(WHAT IS REQUIRED) Repeat exactly the lines below that lie between the line with "ATOM 48 O O" and the line with "ATOM 56 C C", counting both of those lines as part of the answer.

Excerpts from a dataset:

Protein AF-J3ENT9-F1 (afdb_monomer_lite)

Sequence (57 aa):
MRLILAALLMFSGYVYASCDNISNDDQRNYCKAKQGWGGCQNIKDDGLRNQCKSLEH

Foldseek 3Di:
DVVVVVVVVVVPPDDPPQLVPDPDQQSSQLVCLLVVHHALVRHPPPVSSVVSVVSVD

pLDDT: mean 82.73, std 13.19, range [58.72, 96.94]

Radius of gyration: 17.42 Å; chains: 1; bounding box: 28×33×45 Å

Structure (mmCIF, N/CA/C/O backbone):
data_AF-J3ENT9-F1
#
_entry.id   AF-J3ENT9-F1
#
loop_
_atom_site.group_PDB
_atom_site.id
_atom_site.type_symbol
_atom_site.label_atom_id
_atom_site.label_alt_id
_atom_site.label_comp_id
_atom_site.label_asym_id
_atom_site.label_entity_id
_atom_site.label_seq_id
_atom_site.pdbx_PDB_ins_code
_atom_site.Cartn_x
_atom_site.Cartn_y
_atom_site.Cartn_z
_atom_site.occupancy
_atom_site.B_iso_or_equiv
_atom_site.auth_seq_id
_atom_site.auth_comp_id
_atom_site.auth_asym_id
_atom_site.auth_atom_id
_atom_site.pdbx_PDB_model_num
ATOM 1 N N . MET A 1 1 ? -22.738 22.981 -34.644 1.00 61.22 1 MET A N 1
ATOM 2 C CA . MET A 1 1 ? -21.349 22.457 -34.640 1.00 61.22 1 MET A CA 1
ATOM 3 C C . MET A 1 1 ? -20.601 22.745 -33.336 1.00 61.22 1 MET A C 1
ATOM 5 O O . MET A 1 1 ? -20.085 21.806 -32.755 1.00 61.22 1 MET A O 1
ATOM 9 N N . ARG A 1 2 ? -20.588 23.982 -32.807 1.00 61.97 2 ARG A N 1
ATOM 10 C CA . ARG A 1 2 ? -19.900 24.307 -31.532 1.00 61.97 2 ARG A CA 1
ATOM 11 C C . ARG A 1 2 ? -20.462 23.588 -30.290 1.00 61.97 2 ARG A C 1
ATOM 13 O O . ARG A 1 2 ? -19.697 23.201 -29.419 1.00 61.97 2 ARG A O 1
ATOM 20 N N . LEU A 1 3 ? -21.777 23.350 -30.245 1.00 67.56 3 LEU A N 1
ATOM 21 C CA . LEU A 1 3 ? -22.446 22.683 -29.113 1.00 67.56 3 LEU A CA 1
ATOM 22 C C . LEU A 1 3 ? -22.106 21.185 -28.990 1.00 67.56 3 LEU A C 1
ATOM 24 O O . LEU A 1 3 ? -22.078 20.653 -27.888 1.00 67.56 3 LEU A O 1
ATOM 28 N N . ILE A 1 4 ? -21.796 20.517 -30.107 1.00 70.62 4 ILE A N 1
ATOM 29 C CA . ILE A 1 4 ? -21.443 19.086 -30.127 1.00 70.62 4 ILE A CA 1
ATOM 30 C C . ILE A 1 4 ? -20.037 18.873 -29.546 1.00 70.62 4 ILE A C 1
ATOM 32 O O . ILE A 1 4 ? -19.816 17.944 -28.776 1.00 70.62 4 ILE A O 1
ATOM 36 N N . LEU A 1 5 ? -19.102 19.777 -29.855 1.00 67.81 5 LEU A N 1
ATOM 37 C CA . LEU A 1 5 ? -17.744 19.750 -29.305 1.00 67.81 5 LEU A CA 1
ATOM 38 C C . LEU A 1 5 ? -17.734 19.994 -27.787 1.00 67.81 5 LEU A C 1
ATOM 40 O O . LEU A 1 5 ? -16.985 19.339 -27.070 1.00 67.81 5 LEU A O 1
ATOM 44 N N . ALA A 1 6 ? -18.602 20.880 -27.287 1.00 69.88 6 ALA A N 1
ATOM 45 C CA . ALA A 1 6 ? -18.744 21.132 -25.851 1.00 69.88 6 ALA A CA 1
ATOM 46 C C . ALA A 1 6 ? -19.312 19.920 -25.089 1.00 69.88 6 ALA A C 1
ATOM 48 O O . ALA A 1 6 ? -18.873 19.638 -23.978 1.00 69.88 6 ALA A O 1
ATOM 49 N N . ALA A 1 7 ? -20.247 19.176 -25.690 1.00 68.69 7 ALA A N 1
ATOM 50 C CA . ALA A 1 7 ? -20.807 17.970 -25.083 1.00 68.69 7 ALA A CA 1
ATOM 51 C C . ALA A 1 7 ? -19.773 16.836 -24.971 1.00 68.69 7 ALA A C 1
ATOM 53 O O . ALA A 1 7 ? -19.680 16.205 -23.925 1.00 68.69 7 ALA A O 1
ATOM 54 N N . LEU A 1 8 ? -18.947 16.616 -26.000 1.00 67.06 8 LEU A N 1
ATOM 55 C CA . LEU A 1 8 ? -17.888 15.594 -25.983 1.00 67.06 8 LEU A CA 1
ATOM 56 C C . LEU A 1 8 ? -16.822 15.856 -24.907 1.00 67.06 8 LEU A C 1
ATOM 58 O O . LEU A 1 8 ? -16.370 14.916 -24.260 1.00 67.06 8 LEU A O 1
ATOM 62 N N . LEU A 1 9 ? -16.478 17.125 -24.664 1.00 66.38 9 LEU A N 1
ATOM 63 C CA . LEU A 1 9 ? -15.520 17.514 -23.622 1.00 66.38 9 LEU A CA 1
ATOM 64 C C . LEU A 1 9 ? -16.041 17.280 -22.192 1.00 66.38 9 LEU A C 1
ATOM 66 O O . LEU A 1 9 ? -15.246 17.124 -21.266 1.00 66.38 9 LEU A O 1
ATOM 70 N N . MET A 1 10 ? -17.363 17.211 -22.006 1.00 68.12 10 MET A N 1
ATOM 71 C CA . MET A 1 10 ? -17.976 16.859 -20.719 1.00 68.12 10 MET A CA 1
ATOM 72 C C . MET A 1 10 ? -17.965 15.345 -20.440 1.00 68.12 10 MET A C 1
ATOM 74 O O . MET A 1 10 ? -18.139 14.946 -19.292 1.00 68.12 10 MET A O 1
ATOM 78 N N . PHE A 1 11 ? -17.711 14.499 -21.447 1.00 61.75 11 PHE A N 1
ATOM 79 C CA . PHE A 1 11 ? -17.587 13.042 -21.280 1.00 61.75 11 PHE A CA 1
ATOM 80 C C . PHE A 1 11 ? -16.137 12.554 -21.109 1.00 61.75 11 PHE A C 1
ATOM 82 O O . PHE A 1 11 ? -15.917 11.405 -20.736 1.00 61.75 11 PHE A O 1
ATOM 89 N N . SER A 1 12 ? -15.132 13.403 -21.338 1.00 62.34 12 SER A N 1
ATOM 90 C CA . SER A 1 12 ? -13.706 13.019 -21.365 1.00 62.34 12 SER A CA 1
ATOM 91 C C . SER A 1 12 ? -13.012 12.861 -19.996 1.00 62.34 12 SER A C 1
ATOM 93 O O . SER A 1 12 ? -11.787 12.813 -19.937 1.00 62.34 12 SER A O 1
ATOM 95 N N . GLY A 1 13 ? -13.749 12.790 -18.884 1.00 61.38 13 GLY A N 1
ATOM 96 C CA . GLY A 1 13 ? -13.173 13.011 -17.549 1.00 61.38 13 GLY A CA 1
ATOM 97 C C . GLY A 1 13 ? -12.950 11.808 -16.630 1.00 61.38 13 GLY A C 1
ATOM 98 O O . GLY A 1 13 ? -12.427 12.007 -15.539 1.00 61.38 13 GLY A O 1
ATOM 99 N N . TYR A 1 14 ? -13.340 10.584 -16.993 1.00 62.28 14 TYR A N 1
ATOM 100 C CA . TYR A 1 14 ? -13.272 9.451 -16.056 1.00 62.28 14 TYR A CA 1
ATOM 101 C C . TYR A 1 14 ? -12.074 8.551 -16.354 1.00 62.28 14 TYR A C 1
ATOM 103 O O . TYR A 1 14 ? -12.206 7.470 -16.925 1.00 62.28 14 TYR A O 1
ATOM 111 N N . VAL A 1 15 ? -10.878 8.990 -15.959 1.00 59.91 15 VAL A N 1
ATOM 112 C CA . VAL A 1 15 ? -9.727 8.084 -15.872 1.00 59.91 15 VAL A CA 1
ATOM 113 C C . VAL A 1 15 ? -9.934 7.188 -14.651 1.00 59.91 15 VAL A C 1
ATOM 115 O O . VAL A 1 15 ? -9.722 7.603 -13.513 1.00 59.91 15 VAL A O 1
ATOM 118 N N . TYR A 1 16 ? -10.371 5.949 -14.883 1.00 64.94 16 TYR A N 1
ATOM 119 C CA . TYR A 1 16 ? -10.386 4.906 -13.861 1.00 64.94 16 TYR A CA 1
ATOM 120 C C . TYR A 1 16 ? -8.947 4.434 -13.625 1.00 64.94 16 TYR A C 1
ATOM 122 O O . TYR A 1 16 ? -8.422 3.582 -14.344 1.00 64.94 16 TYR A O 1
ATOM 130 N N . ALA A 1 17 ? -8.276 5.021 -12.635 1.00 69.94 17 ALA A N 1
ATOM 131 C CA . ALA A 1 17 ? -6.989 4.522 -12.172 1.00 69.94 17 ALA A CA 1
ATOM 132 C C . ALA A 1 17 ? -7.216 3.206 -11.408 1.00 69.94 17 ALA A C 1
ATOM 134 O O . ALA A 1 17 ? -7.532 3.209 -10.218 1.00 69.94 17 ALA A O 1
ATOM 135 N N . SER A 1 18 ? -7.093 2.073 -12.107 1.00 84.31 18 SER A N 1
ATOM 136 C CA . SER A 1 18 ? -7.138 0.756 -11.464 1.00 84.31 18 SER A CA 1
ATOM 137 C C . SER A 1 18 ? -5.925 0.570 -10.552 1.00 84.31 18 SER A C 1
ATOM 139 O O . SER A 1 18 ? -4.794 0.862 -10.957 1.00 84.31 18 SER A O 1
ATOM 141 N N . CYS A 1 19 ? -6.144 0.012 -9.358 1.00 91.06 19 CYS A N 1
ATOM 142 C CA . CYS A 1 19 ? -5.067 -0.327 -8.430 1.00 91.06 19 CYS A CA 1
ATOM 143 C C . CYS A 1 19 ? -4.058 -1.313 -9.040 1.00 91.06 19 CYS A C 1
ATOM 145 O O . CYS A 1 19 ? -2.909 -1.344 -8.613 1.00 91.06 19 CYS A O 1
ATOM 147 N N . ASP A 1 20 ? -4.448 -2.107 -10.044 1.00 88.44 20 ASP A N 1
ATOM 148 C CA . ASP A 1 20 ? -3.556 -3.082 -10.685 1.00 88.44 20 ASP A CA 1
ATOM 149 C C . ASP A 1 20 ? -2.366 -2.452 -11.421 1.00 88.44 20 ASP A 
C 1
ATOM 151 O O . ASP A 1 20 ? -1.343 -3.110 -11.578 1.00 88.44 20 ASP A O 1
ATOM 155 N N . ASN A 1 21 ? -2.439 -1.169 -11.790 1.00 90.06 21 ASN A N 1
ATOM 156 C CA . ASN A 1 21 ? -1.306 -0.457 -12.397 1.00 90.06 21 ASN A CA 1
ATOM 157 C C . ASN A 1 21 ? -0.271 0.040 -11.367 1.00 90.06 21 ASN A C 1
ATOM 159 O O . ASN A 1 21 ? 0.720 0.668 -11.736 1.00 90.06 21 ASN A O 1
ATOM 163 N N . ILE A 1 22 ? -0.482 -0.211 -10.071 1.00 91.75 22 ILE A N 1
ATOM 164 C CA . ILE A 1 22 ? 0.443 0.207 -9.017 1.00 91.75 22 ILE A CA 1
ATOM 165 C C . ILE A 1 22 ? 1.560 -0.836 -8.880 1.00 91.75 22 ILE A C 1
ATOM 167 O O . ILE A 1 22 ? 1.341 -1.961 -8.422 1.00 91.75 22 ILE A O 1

(REPLY TO THE EXERCISE)
ATOM 48 O O . ALA A 1 6 ? -18.873 19.638 -23.978 1.00 69.88 6 ALA A O 1
ATOM 49 N N . ALA A 1 7 ? -20.247 19.176 -25.690 1.00 68.69 7 ALA A N 1
ATOM 50 C CA . ALA A 1 7 ? -20.807 17.970 -25.083 1.00 68.69 7 ALA A CA 1
ATOM 51 C C . ALA A 1 7 ? -19.773 16.836 -24.971 1.00 68.69 7 ALA A C 1
ATOM 53 O O . ALA A 1 7 ? -19.680 16.205 -23.925 1.00 68.69 7 ALA A O 1
ATOM 54 N N . LEU A 1 8 ? -18.947 16.616 -26.000 1.00 67.06 8 LEU A N 1
ATOM 55 C CA . LEU A 1 8 ? -17.888 15.594 -25.983 1.00 67.06 8 LEU A CA 1
ATOM 56 C C . LEU A 1 8 ? -16.822 15.856 -24.907 1.00 67.06 8 LEU A C 1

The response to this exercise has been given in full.